Israel has recently discovered large offshore deposits of natural gas, which is it is ready to export to its neighbours. It is already quietly agreeing deals with the Palestinian Authority and Jordan, and is reported to be in advanced discussions with Egypt.
Is this part of the pressure being exerted on Egyptian leaders to concede territory in Sinai? And has it been enough to make them overlook their security concerns?
Finally, there is the Palestinian leadership’s role. Abbas has said firmly he will not countenance such a deal. How might Israel think it can change his mind?
One controversial possibility, which throws a very different light on the events of this summer, is that Israel may hope it can “soften up” Palestinian opinion, especially in Gaza, by making life even less bearable than it already is for the population there.

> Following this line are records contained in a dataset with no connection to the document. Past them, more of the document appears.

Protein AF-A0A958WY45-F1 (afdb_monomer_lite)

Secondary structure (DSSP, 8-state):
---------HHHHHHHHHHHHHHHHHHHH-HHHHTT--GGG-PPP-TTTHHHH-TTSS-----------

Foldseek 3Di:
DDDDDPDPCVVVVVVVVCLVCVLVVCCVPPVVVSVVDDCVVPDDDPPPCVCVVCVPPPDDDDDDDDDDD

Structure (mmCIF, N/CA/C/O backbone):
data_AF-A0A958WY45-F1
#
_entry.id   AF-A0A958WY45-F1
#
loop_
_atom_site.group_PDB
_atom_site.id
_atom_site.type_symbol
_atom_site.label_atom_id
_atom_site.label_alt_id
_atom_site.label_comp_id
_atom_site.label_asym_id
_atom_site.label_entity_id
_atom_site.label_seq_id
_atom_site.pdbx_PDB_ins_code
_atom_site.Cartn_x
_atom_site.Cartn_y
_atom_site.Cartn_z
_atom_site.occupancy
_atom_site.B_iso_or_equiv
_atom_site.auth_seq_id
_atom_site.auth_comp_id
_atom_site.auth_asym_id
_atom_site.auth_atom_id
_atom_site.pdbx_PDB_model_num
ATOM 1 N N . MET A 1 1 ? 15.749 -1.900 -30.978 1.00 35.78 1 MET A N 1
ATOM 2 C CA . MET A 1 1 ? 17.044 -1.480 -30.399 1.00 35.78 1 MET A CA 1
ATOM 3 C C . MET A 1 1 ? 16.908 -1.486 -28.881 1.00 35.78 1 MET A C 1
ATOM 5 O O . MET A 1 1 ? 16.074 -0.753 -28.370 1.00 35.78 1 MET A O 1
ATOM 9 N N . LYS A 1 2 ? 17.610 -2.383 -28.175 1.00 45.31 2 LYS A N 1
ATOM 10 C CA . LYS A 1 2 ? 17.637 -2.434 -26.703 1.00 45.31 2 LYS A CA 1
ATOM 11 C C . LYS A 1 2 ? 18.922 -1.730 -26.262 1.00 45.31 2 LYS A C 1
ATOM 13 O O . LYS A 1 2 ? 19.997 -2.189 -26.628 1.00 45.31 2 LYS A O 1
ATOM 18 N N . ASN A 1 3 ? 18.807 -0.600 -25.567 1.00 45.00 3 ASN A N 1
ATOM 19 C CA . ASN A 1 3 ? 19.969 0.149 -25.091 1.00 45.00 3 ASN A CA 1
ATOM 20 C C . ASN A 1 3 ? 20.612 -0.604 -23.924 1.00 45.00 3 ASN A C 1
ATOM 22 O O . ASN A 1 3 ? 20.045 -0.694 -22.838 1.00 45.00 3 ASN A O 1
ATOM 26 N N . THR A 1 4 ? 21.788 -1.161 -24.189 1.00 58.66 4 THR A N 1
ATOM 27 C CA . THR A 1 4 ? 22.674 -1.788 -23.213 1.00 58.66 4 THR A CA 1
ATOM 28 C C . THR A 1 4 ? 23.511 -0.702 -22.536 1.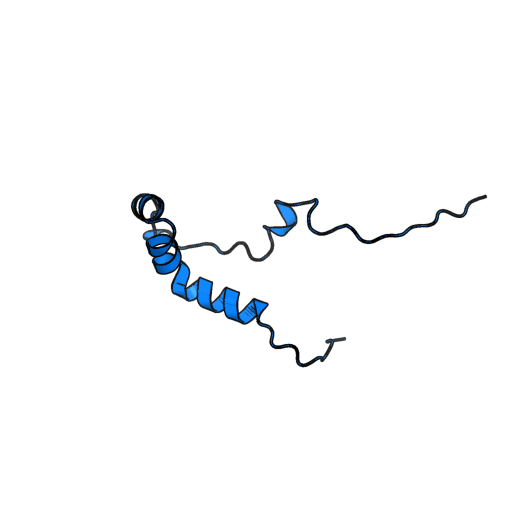00 58.66 4 THR A C 1
ATOM 30 O O . THR A 1 4 ? 24.410 -0.142 -23.154 1.00 58.66 4 THR A O 1
ATOM 33 N N . SER A 1 5 ? 23.251 -0.416 -21.263 1.00 52.31 5 SER A N 1
ATOM 34 C CA . SER A 1 5 ? 24.230 0.188 -20.353 1.00 52.31 5 SER A CA 1
ATOM 35 C C . SER A 1 5 ? 23.978 -0.365 -18.951 1.00 52.31 5 SER A C 1
ATOM 37 O O . SER A 1 5 ? 22.850 -0.360 -18.465 1.00 52.31 5 SER A O 1
ATOM 39 N N . GLY A 1 6 ? 25.014 -0.932 -18.330 1.00 54.00 6 GLY A N 1
ATOM 40 C CA . GLY A 1 6 ? 24.970 -1.601 -17.025 1.00 54.00 6 GLY A CA 1
ATOM 41 C C . GLY A 1 6 ? 24.745 -0.654 -15.844 1.00 54.00 6 GLY A C 1
ATOM 42 O O . GLY A 1 6 ? 25.527 -0.654 -14.902 1.00 54.00 6 GLY A O 1
ATOM 43 N N . GLN A 1 7 ? 23.697 0.164 -15.889 1.00 57.69 7 GLN A N 1
ATOM 44 C CA . GLN A 1 7 ? 23.163 0.829 -14.709 1.00 57.69 7 GLN A CA 1
ATOM 45 C C . GLN A 1 7 ? 22.368 -0.214 -13.921 1.00 57.69 7 GLN A C 1
ATOM 47 O O . GLN A 1 7 ? 21.493 -0.864 -14.506 1.00 57.69 7 GLN A O 1
ATOM 52 N N . PRO A 1 8 ? 22.633 -0.415 -12.618 1.00 53.25 8 PRO A N 1
ATOM 53 C CA . PRO A 1 8 ? 21.754 -1.239 -11.813 1.00 53.25 8 PRO A CA 1
ATOM 54 C C . PRO A 1 8 ? 20.366 -0.622 -11.935 1.00 53.25 8 PRO A C 1
ATOM 56 O O . PRO A 1 8 ? 20.192 0.572 -11.686 1.00 53.25 8 PRO A O 1
ATOM 59 N N . ASN A 1 9 ? 19.386 -1.413 -12.371 1.00 65.75 9 ASN A N 1
ATOM 60 C CA . ASN A 1 9 ? 17.997 -0.980 -12.415 1.00 65.75 9 ASN A CA 1
ATOM 61 C C . ASN A 1 9 ? 17.476 -0.920 -10.972 1.00 65.75 9 ASN A C 1
ATOM 63 O O . ASN A 1 9 ? 16.679 -1.751 -10.537 1.00 65.75 9 ASN A O 1
ATOM 67 N N . PHE A 1 10 ? 18.015 0.031 -10.204 1.00 67.38 10 PHE A N 1
ATOM 68 C CA . PHE A 1 10 ? 17.628 0.315 -8.835 1.00 67.38 10 PHE A CA 1
ATOM 69 C C . PHE A 1 10 ? 16.130 0.564 -8.785 1.00 67.38 10 PHE A C 1
ATOM 71 O O . PHE A 1 10 ? 15.503 0.115 -7.833 1.00 67.38 10 PHE A O 1
ATOM 78 N N . ASP A 1 11 ? 15.568 1.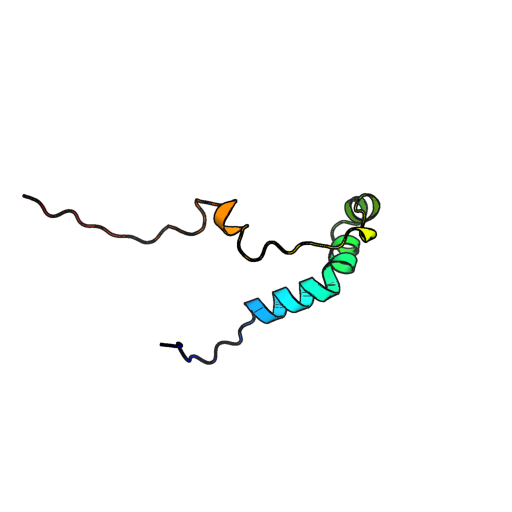158 -9.847 1.00 72.25 11 ASP A N 1
ATOM 79 C CA . ASP A 1 11 ? 14.139 1.398 -9.981 1.00 72.25 11 ASP A CA 1
ATOM 80 C C . ASP A 1 11 ? 13.305 0.123 -9.873 1.00 72.25 11 ASP A C 1
ATOM 82 O O . ASP A 1 11 ? 12.430 0.001 -9.018 1.00 72.25 11 ASP A O 1
ATOM 86 N N . ALA A 1 12 ? 13.650 -0.887 -10.670 1.00 76.06 12 ALA A N 1
ATOM 87 C CA . ALA A 1 12 ? 12.994 -2.185 -10.591 1.00 76.06 12 ALA A CA 1
ATOM 88 C C . ALA A 1 12 ? 13.201 -2.859 -9.230 1.00 76.06 12 ALA A C 1
ATOM 90 O O . ALA A 1 12 ? 12.277 -3.480 -8.711 1.00 76.06 12 ALA A O 1
ATOM 91 N N . ARG A 1 13 ? 14.394 -2.729 -8.637 1.00 79.62 13 ARG A N 1
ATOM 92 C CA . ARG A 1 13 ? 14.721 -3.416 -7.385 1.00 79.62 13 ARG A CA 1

It is noticeable that Israel’s large-scale operations attacking Gaza – in the winter of 2008-09, 2012 and again this year – started shortly after Israel and the US, according to Asharq al-Awsat, began turning the screws on Mubarak to concede part of Sinai.
The massive and repeated destruction of Gaza has the added advantage for Israel that it would allow Cairo to cast its offer of a small slice of the Sinai to the Palestinians as a desperately needed humanitarian gesture.
The success of Israel’s approach requires isolating Gaza, through a blockade, and inflicting massive damage on it to encourage Palestinians to rethink their opposition to a state outside historic Palestine. That precisely fits Israeli policy since 2007.
The Sinai option may be difficult to confirm at this stage but we should keep it firmly in mind as we try to make sense of unfolding events in the region over the coming months and years.